Body Burns Some Fats Better After Exercise
Body Burns Some Fats Better After Exercise
Thu Nov 28, By Anne Harding
NEW YORK (Reuters Health) - A workout can help burn the fat you eat, and keep it from adhering to your hips, even hours after you've left the gym, the results of a small new study suggest.
But this doesn't work for every type of fat, the researchers found; while previous exercise helped people burn monounsaturated fat from a subsequent meal, it had no effect on how the body used saturated fat. Monounsaturated fat is found in plant foods like olive oil, while saturated fats come mainly from animal foods.
The study "again demonstrates that all fats aren't created equal, and there are differences in metabolism and, from other studies, health outcomes," Dr. Dale Schoeller of the University of Wisconsin-Madison's Department of Nutritional Sciences, one of the study's authors, told Reuters Health. The findings are published in the latest issue of Medicine & Science in Sports & Exercise.
To investigate whether people might process fat from a meal differently after they had exercised, Schoeller and his colleagues conducted a study of seven healthy, moderately active women whose average age was 26. The women each underwent three different 2-day tests. In one, women stuck to scheduled sleep and meal times. In the second and third visits, the sleep and meal schedules were the same, but the women exercised lightly or heavily on a special stationary bike for 2 hours. They were also given a snack the night before to compensate for the calories used when they exercised the following day.

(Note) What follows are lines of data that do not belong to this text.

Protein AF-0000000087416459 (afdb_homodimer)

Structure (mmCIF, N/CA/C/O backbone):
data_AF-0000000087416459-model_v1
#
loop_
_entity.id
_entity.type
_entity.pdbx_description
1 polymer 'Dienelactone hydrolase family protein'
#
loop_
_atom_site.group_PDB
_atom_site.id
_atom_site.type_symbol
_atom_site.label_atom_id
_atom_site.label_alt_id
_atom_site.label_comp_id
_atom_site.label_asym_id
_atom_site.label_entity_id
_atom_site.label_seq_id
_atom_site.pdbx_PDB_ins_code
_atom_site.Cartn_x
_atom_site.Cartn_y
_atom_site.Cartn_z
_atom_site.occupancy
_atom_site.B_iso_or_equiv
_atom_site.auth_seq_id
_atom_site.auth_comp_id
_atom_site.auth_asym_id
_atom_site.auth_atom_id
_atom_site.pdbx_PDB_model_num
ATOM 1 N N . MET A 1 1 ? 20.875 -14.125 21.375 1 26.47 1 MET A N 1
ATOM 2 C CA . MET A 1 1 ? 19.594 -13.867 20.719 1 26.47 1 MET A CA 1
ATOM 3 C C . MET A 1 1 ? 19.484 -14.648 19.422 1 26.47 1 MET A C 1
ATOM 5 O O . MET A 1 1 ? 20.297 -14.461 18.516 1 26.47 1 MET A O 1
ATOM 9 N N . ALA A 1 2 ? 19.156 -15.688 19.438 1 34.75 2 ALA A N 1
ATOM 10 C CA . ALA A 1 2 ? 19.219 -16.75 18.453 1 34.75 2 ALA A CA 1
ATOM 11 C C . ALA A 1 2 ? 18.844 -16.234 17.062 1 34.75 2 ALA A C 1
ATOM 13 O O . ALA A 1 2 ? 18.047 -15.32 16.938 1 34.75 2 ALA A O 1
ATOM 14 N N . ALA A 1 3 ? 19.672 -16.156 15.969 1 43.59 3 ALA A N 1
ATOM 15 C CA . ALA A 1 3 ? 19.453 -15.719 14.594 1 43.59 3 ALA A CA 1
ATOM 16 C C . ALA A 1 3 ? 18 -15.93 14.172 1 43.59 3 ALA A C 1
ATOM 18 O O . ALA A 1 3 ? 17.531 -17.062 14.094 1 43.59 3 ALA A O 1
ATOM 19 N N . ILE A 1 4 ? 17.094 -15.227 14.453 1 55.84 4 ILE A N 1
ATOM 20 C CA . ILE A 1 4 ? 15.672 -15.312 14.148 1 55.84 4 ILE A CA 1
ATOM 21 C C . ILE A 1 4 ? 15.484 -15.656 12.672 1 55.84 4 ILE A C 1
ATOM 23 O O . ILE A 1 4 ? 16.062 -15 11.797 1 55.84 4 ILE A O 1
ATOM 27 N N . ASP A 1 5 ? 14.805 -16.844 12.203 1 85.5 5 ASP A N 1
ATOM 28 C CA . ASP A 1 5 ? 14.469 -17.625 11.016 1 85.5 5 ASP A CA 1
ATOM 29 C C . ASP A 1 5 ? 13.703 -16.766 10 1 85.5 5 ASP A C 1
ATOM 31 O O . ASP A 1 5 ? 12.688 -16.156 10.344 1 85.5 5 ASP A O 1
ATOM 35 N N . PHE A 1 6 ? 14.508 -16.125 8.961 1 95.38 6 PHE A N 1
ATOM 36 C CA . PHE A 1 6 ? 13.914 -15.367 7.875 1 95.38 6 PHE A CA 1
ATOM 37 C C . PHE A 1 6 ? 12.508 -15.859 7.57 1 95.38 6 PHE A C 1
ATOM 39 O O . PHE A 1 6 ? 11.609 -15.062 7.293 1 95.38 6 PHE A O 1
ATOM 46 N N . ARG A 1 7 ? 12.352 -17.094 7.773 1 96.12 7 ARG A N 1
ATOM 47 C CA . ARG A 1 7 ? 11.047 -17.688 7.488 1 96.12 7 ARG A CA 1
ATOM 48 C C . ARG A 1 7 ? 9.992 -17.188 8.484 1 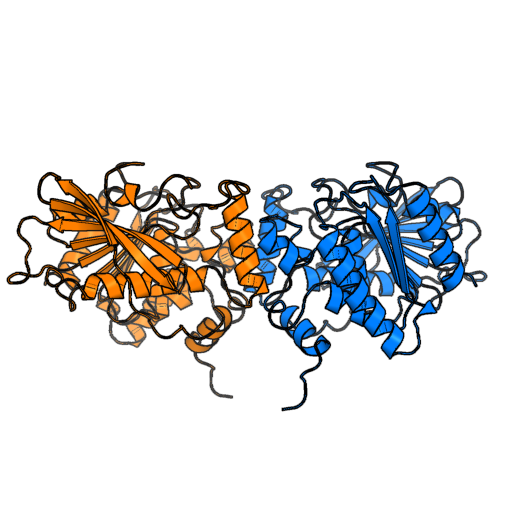96.12 7 ARG A C 1
ATOM 50 O O . ARG A 1 7 ? 8.859 -16.906 8.102 1 96.12 7 ARG A O 1
ATOM 57 N N . GLU A 1 8 ? 10.336 -17.125 9.695 1 96.25 8 GLU A N 1
ATOM 58 C CA . GLU A 1 8 ? 9.414 -16.656 10.719 1 96.25 8 GLU A CA 1
ATOM 59 C C . GLU A 1 8 ? 9.109 -15.164 10.539 1 96.25 8 GLU A C 1
ATOM 61 O O . GLU A 1 8 ? 7.965 -14.734 10.719 1 96.25 8 GLU A O 1
ATOM 66 N N . ARG A 1 9 ? 10.148 -14.406 10.242 1 96.25 9 ARG A N 1
ATOM 67 C CA . ARG A 1 9 ? 9.953 -12.984 9.977 1 96.25 9 ARG A CA 1
ATOM 68 C C . ARG A 1 9 ? 9.039 -12.781 8.766 1 96.25 9 ARG A C 1
ATOM 70 O O . ARG A 1 9 ? 8.203 -11.875 8.766 1 96.25 9 ARG A O 1
ATOM 77 N N . LEU A 1 10 ? 9.289 -13.578 7.762 1 97.31 10 LEU A N 1
ATOM 78 C CA . LEU A 1 10 ? 8.469 -13.523 6.559 1 97.31 10 LEU A CA 1
ATOM 79 C C . LEU A 1 10 ? 7.008 -13.82 6.891 1 97.31 10 LEU A C 1
ATOM 81 O O . LEU A 1 10 ? 6.105 -13.117 6.418 1 97.31 10 LEU A O 1
ATOM 85 N N . LEU A 1 11 ? 6.734 -14.844 7.719 1 97.12 11 LEU A N 1
ATOM 86 C CA . LEU A 1 11 ? 5.371 -15.172 8.109 1 97.12 11 LEU A CA 1
ATOM 87 C C . LEU A 1 11 ? 4.711 -14.008 8.836 1 97.12 11 LEU A C 1
ATOM 89 O O . LEU A 1 11 ? 3.537 -13.711 8.609 1 97.12 11 LEU A O 1
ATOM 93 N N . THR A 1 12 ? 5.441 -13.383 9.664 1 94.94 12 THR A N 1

A half hour after they finished exercising or resting, at 10:30 AM, the women were given meals containing oleate, a monounsaturated fat, and palmitate, a saturated fat. Then the researchers collected breath samples hourly up until 10 PM to measure how the women's bodies were using the fat.
After the heavy exercise, the women oxidized, or burned, significantly more oleate than after light exercise or rest. And a light workout burned more oleate after a meal than resting did. But metabolism of the saturated fat was the same whether or not the women exercised.

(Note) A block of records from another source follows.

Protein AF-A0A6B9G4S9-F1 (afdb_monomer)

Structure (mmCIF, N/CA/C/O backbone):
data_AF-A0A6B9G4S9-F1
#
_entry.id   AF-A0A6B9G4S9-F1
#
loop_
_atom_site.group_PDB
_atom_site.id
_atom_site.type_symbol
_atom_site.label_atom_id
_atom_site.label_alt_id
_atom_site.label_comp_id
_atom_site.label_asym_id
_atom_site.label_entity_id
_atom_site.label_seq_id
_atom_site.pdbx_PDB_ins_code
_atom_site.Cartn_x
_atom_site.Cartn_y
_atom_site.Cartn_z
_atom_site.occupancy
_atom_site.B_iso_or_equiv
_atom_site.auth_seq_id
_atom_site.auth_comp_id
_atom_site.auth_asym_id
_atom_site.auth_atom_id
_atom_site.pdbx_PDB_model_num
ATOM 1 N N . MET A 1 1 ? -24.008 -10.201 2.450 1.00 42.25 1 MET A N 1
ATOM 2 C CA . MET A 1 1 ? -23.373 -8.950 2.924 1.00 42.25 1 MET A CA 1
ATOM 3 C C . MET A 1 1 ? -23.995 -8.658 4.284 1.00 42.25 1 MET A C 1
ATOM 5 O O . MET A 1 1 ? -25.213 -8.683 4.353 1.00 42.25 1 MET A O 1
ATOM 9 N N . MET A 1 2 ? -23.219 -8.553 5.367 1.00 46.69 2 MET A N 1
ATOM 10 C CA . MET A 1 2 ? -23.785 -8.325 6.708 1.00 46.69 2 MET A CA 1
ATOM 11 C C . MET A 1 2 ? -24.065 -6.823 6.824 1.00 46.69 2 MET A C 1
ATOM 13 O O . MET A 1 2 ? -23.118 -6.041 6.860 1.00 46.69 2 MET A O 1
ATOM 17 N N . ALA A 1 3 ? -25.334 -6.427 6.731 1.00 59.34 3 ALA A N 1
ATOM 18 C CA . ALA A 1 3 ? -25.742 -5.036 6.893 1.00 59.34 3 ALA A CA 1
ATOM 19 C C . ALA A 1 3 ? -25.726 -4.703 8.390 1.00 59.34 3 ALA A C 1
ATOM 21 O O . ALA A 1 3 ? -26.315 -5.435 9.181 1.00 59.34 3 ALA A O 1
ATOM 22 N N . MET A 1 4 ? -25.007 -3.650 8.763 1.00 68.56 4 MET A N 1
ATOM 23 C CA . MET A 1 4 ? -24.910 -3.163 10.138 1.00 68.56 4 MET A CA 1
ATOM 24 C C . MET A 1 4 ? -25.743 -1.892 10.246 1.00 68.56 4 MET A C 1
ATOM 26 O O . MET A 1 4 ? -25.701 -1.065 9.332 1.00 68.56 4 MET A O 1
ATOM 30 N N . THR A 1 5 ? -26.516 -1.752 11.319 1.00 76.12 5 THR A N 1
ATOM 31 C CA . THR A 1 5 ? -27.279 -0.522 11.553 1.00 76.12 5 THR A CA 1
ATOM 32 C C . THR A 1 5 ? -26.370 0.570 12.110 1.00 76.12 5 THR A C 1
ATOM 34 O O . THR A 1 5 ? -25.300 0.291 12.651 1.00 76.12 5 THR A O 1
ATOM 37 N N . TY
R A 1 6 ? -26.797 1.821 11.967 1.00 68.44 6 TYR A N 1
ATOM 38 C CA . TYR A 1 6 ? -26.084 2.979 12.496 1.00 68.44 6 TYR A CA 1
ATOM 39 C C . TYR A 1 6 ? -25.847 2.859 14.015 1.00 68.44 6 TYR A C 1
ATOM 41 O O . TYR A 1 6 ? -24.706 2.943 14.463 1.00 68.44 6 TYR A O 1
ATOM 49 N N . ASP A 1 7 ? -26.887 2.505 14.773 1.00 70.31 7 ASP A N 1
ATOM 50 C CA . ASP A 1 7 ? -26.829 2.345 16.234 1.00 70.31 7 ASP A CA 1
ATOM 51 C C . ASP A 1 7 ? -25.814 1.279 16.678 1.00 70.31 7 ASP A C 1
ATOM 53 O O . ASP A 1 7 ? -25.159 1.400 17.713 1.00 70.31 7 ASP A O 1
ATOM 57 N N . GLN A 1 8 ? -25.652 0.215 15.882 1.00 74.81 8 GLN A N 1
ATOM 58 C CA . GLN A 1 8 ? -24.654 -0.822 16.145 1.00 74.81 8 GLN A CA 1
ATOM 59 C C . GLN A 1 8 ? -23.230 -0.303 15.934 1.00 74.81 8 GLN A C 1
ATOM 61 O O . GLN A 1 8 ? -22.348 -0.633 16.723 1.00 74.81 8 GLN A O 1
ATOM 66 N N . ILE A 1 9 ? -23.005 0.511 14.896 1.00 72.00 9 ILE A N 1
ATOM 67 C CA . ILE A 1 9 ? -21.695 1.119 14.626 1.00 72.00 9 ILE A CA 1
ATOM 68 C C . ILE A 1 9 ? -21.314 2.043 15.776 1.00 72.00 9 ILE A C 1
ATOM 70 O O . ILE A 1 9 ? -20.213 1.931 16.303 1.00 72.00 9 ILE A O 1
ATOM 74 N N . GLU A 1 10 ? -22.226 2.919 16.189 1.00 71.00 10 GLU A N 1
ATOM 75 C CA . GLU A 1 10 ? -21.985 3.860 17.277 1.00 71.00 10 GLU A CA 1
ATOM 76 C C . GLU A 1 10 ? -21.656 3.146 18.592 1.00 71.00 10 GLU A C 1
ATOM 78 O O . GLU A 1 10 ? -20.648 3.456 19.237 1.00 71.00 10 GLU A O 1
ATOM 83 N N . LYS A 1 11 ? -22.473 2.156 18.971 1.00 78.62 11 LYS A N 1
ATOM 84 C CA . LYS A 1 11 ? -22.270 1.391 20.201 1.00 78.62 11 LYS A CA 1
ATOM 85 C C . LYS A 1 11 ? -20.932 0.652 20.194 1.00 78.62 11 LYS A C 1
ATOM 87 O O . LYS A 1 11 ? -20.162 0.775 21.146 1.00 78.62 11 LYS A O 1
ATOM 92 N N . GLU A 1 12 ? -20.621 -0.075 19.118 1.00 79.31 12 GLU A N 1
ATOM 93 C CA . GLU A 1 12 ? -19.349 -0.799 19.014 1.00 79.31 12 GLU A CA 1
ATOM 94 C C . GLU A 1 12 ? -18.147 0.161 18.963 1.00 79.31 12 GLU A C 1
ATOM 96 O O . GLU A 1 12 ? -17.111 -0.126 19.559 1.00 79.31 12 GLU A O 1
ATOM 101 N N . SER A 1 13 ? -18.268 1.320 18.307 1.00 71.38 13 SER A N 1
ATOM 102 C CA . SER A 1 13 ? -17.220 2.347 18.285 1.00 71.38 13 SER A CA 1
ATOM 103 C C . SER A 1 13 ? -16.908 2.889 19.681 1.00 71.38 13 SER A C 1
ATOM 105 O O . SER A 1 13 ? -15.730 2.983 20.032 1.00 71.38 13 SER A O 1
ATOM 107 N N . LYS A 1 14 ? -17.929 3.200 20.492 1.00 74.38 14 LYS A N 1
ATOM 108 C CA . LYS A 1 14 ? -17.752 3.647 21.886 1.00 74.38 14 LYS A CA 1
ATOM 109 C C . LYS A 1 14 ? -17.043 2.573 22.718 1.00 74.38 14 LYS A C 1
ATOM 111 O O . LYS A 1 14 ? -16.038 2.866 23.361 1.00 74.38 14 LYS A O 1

When fat is burned, it doesn't have the chance to be stored in the body as excess fat tissue. Studies in animals, Schoeller noted, have shown that the body uses monounsaturated fats differently than saturated fats after semi-starvation or fasting. But this is the first research, he believes, that shows differences in post-exercise fat metabolism after a meal.
The findings offer "one more reason to stay away from saturated fats," he noted, which are more readily stored by the body as excess pounds. So people hoping to stay at a healthy weight, he adds, should substitute monounsaturated fats for saturated fats and, of course, exercise.